**Required action**
Your job with the data below is to output exactly the lines from the one holding "ATOM 65 O O" down to the one holding "ATOM 73 O O", both included, and no others.

(Records excerpted from a collection)
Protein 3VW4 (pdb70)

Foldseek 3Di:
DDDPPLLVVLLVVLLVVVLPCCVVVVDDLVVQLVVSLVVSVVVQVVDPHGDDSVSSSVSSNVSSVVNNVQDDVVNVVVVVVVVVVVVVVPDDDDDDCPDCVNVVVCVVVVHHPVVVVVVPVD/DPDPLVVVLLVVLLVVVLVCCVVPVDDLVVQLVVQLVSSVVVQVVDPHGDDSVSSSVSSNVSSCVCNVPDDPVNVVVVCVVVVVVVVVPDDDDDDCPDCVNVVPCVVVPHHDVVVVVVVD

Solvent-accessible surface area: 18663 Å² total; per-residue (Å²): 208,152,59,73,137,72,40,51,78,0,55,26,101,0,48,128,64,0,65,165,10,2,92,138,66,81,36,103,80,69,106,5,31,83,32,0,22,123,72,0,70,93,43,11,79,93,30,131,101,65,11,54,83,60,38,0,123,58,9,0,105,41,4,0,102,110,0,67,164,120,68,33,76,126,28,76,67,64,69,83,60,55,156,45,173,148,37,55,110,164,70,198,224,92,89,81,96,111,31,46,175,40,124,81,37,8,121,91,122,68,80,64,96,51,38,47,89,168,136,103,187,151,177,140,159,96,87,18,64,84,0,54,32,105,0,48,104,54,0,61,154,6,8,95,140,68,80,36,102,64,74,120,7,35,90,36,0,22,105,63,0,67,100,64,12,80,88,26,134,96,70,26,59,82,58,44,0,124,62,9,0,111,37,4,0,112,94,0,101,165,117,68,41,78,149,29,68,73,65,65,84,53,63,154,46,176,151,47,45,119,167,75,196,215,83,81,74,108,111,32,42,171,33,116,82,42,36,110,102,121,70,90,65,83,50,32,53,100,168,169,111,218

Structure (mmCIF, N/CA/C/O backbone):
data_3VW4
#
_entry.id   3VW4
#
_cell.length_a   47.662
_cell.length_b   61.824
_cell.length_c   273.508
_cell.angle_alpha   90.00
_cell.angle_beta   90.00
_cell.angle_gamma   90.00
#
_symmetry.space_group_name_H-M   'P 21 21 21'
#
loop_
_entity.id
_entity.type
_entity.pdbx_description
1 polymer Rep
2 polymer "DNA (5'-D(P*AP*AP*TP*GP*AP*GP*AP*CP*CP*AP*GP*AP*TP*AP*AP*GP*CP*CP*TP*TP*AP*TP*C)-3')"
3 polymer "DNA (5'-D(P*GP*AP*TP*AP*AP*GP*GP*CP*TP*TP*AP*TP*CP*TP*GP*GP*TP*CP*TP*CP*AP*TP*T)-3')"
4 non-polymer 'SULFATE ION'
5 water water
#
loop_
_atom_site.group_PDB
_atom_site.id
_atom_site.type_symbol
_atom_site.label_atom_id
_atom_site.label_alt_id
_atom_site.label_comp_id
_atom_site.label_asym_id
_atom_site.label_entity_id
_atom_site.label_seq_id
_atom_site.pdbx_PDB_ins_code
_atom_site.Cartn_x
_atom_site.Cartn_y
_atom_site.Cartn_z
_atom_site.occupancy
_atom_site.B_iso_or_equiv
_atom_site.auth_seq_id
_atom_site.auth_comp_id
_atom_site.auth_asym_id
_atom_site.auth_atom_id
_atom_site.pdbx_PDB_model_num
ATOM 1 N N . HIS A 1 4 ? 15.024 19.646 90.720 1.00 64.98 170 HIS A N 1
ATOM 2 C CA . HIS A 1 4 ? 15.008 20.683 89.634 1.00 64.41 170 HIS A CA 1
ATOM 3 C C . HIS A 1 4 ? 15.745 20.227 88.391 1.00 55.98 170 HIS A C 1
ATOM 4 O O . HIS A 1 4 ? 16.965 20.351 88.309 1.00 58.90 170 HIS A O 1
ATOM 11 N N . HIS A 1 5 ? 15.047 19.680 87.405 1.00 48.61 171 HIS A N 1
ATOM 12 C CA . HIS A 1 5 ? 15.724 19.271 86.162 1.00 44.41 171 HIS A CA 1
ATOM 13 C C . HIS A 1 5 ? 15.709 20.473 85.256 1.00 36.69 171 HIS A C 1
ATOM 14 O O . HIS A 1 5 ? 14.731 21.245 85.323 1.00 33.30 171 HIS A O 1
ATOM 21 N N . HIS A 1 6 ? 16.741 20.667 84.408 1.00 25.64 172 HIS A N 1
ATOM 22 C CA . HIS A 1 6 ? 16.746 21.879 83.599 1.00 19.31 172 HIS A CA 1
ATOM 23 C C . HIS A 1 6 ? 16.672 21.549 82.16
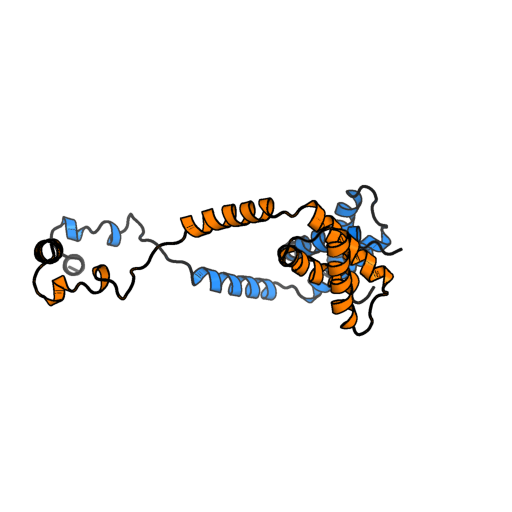6 1.00 15.12 172 HIS A C 1
ATOM 24 O O . HIS A 1 6 ? 17.683 21.526 81.496 1.00 14.53 172 HIS A O 1
ATOM 31 N N . HIS A 1 7 ? 15.477 21.339 81.648 1.00 11.17 173 HIS A N 1
ATOM 32 C CA . HIS A 1 7 ? 15.369 20.729 80.366 1.00 9.21 173 HIS A CA 1
ATOM 33 C C . HIS A 1 7 ? 15.864 21.561 79.254 1.00 8.94 173 HIS A C 1
ATOM 34 O O . HIS A 1 7 ? 16.455 21.020 78.274 1.00 8.55 173 HIS A O 1
ATOM 41 N N . HIS A 1 8 ? 15.683 22.881 79.347 1.00 8.84 174 HIS A N 1
ATOM 42 C CA . HIS A 1 8 ? 16.031 23.700 78.162 1.00 8.35 174 HIS A CA 1
ATOM 43 C C . HIS A 1 8 ? 17.513 23.786 77.982 1.00 6.78 174 HIS A C 1
ATOM 44 O O . HIS A 1 8 ? 18.027 23.551 76.906 1.00 6.22 174 HIS A O 1
ATOM 51 N N . ARG A 1 9 ? 18.242 24.098 79.036 1.00 12.34 175 ARG A N 1
ATOM 52 C CA . ARG A 1 9 ? 19.646 24.306 78.816 1.00 10.88 175 ARG A CA 1
ATOM 53 C C . ARG A 1 9 ? 20.287 22.947 78.558 1.00 9.69 175 ARG A C 1
ATOM 54 O O . ARG A 1 9 ? 21.157 22.802 77.664 1.00 9.16 175 ARG A O 1
ATOM 62 N N . ASN A 1 10 ? 19.811 21.929 79.266 1.00 9.30 176 ASN A N 1
ATOM 63 C CA . ASN A 1 10 ? 20.320 20.609 79.014 1.00 8.50 176 ASN A CA 1
ATOM 64 C C . ASN A 1 10 ? 20.229 20.282 77.516 1.00 8.11 176 ASN A C 1
ATOM 65 O O . ASN A 1 10 ? 21.245 19.990 76.867 1.00 7.56 176 ASN A O 1
ATOM 70 N N . TYR A 1 11 ? 19.032 20.350 76.969 1.00 8.63 177 TYR A N 1
ATOM 71 C CA . TYR A 1 11 ? 18.806 20.182 75.543 1.00 8.85 177 TYR A CA 1
ATOM 72 C C . TYR A 1 11 ? 19.862 20.911 74.701 1.00 8.55 177 TYR A C 1
ATOM 73 O O . TYR A 1 11 ? 20.599 20.382 73.865 1.00 8.25 177 TYR A O 1
ATOM 82 N N . HIS A 1 12 ? 19.929 22.165 74.952 1.00 8.99 178 HIS A N 1
ATOM 83 C CA . HIS A 1 12 ? 20.709 22.994 74.137 1.00 9.50 178 HIS A CA 1
ATOM 84 C C . HIS A 1 12 ? 22.132 22.536 74.185 1.00 8.86 178 HIS A C 1
ATOM 85 O O . HIS A 1 12 ? 22.810 22.456 73.148 1.00 9.24 178 HIS A O 1
ATOM 92 N N . LEU A 1 13 ? 22.625 22.241 75.373 1.00 8.19 179 LEU A N 1
ATOM 93 C CA . LEU A 1 13 ? 23.947 21.693 75.438 1.00 7.73 179 LEU A CA 1
ATOM 94 C C . LEU A 1 13 ? 24.031 20.323 74.742 1.00 7.48 179 LEU A C 1
ATOM 95 O O . LEU A 1 13 ? 24.967 20.095 74.003 1.00 7.50 179 LEU A O 1
ATOM 100 N N . PHE A 1 14 ? 23.088 19.402 74.964 1.00 7.63 180 PHE A N 1
ATOM 101 C CA . PHE A 1 14 ? 23.196 18.049 74.395 1.00 7.58 180 PHE A CA 1
ATOM 102 C C . PHE A 1 14 ? 23.154 18.151 72.896 1.00 8.18 180 PHE A C 1
ATOM 103 O O . PHE A 1 14 ? 23.820 17.487 72.196 1.00 8.10 180 PHE A O 1
ATOM 111 N N . GLU A 1 15 ? 22.348 19.027 72.367 1.00 9.42 181 GLU A N 1
ATOM 112 C CA . GLU A 1 15 ? 22.210 19.138 70.873 1.00 10.67 181 GLU A CA 1
ATOM 113 C C . GLU A 1 15 ? 23.456 19.739 70.233 1.00 11.29 181 GLU A C 1
ATOM 114 O O . GLU A 1 15 ? 23.939 19.209 69.254 1.00 12.04 181 GLU A O 1
ATOM 120 N N . LYS A 1 16 ? 23.928 20.886 70.747 1.00 12.06 182 LYS A N 1
ATOM 121 C CA . LYS A 1 16 ? 25.141 21.550 70.258 1.00 13.02 182 LYS A CA 1
ATOM 122 C C . LYS A 1 16 ? 26.313 20.573 70.221 1.00 11.77 182 LYS A C 1
ATOM 123 O O . LYS A 1 16 ? 26.809 20.231 69.174 1.00 12.43 182 LYS A O 1
ATOM 129 N N . VAL A 1 17 ? 26.704 20.092 71.376 1.00 10.13 183 VAL A N 1
ATOM 130 C CA . VAL A 1 17 ? 27.849 19.253 71.503 1.00 9.46 183 VAL A CA 1
ATOM 131 C C . VAL A 1 17 ? 27.740 17.896 70.723 1.00 9.39 183 VAL A C 1
ATOM 132 O O . VAL A 1 17 ? 28.753 17.377 70.201 1.00 9.31 183 VAL A O 1
ATOM 136 N N . ARG A 1 18 ? 26.554 17.285 70.648 1.00 9.17 184 ARG A N 1
ATOM 137 C CA . ARG A 1 18 ? 26.541 15.969 70.031 1.00 9.10 184 ARG A CA 1
ATOM 138 C C . ARG A 1 18 ? 26.904 16.116 68.553 1.00 10.14 184 ARG A C 1
ATOM 139 O O . ARG A 1 18 ? 27.577 15.295 67.978 1.00 9.92 184 ARG A O 1
ATOM 147 N N . LYS A 1 19 ? 26.506 17.230 67.977 1.00 11.61 185 LYS A N 1
ATOM 148 C CA . LYS A 1 19 ? 26.717 17.456 66.560 1.00 13.66 185 LYS A CA 1
ATOM 149 C C . LYS A 1 19 ? 28.194 17.705 66.281 1.00 13.70 185 LYS A C 1
ATOM 150 O O . LYS A 1 19 ? 28.717 17.340 65.205 1.00 15.46 185 LYS A O 1
ATOM 156 N N . TRP A 1 20 ? 28.842 18.344 67.258 1.00 11.97 186 TRP A N 1
ATOM 157 C CA . TRP A 1 20 ? 30.255 18.666 67.183 1.00 11.41 186 TRP A CA 1
ATOM 158 C C . TRP A 1 20 ? 31.049 17.378 67.335 1.00 10.24 186 TRP A C 1
ATOM 159 O O . TRP A 1 20 ? 31.852 17.067 66.495 1.00 10.74 186 TRP A O 1
ATOM 170 N N . ALA A 1 21 ? 30.810 16.623 68.399 1.00 8.68 187 ALA A N 1
ATOM 171 C CA . ALA A 1 21 ? 31.394 15.335 68.590 1.00 8.05 187 ALA A CA 1
ATOM 172 C C . ALA A 1 21 ? 31.327 14.302 67.458 1.00 8.61 187 ALA A C 1
ATOM 173 O O . ALA A 1 21 ? 32.268 13.498 67.321 1.00 8.30 187 ALA A O 1
ATOM 175 N N . TYR A 1 22 ? 30.247 14.276 66.675 1.00 9.40 188 TYR A N 1
ATOM 176 C CA . TYR A 1 22 ? 30.196 13.286 65.628 1.00 10.53 188 TYR A CA 1
ATOM 177 C C . TYR A 1 22 ? 31.363 13.509 64.676 1.00 11.95 188 TYR A C 1
ATOM 178 O O . TYR A 1 22 ? 31.965 12.556 64.157 1.00 12.13 188 TYR A O 1
ATOM 187 N N . ARG A 1 23 ? 31.663 14.781 64.450 1.00 13.52 189 ARG A N 1
ATOM 188 C CA . ARG A 1 23 ? 32.701 15.191 63.535 1.00 15.71 189 ARG A CA 1
ATOM 189 C C . ARG A 1 23 ? 34.095 15.188 64.193 1.00 14.47 189 ARG A C 1
ATOM 190 O O . ARG A 1 23 ? 35.035 14.741 63.582 1.00 15.04 189 ARG A O 1
ATOM 198 N N . ALA A 1 24 ? 34.197 15.633 65.439 1.00 12.69 190 ALA A N 1
ATOM 199 C CA . ALA A 1 24 ? 35.459 15.803 66.094 1.00 12.33 190 ALA A CA 1
ATOM 200 C C . ALA A 1 24 ? 36.179 14.477 66.413 1.00 11.50 190 ALA A C 1
ATOM 201 O O . ALA A 1 24 ? 37.437 14.471 66.469 1.00 12.58 190 ALA A O 1
ATOM 203 N N . ILE A 1 25 ? 35.442 13.393 66.647 1.00 9.94 191 ILE A N 1
ATOM 204 C CA . ILE A 1 25 ? 36.013 12.123 67.067 1.00 9.11 191 ILE A CA 1
ATOM 205 C C . ILE A 1 25 ? 37.031 11.647 66.019 1.00 10.21 191 ILE A C 1
ATOM 206 O O . ILE A 1 25 ? 38.029 11.046 66.333 1.00 9.90 191 ILE A O 1
ATOM 211 N N . ARG A 1 26 ? 36.772 11.976 64.764 1.00 11.54 192 ARG A N 1
ATOM 212 C CA . ARG A 1 26 ? 37.681 11.650 63.688 1.00 13.12 192 ARG A CA 1
ATOM 213 C C . ARG A 1 26 ? 39.013 12.409 63.780 1.00 14.18 192 ARG A C 1
ATOM 214 O O . ARG A 1 26 ? 39.937 12.139 63.026 1.00 15.25 192 ARG A O 1
ATOM 222 N N . GLN A 1 27 ? 39.134 13.380 64.656 1.00 14.39 193 GLN A N 1
ATOM 223 C CA . GLN A 1 27 ? 40.409 14.097 64.685 1.00 16.36 193 GLN A CA 1
ATOM 224 C C . GLN A 1 27 ? 41.302 13.468 65.693 1.00 14.96 193 GLN A C 1
ATOM 225 O O . GLN A 1 27 ? 41.434 13.988 66.762 1.00 15.01 193 GLN A O 1
ATOM 231 N N . GLY A 1 28 ? 41.818 12.294 65.419 1.00 13.97 194 GLY A N 1
ATOM 232 C CA . GLY A 1 28 ? 42.671 11.648 66.374 1.00 13.06 194 GLY A CA 1
ATOM 233 C C . GLY A 1 28 ? 42.140 10.347 66.919 1.00 11.27 194 GLY A C 1
ATOM 234 O O . GLY A 1 28 ? 42.928 9.490 67.296 1.00 11.44 194 GLY A O 1
ATOM 235 N N . TRP A 1 29 ? 40.812 10.159 66.928 1.00 9.82 195 TRP A N 1
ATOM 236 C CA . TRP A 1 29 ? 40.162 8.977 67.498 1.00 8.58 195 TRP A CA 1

**Answer**
ATOM 65 O O . ASN A 1 10 ? 21.245 19.990 76.867 1.00 7.56 176 ASN A O 1
ATOM 70 N N . TYR A 1 11 ? 19.032 20.350 76.969 1.00 8.63 177 TYR A N 1
ATOM 71 C CA . TYR A 1 11 ? 18.806 20.182 75.543 1.00 8.85 177 TYR A CA 1
ATOM 72 C C . TYR A 1 11 ? 19.862 20.911 74.701 1.00 8.55 177 TYR A C 1
ATOM 73 O O . TYR A 1 11 ? 20.599 20.382 73.865 1.00 8.25 177 TYR A O 1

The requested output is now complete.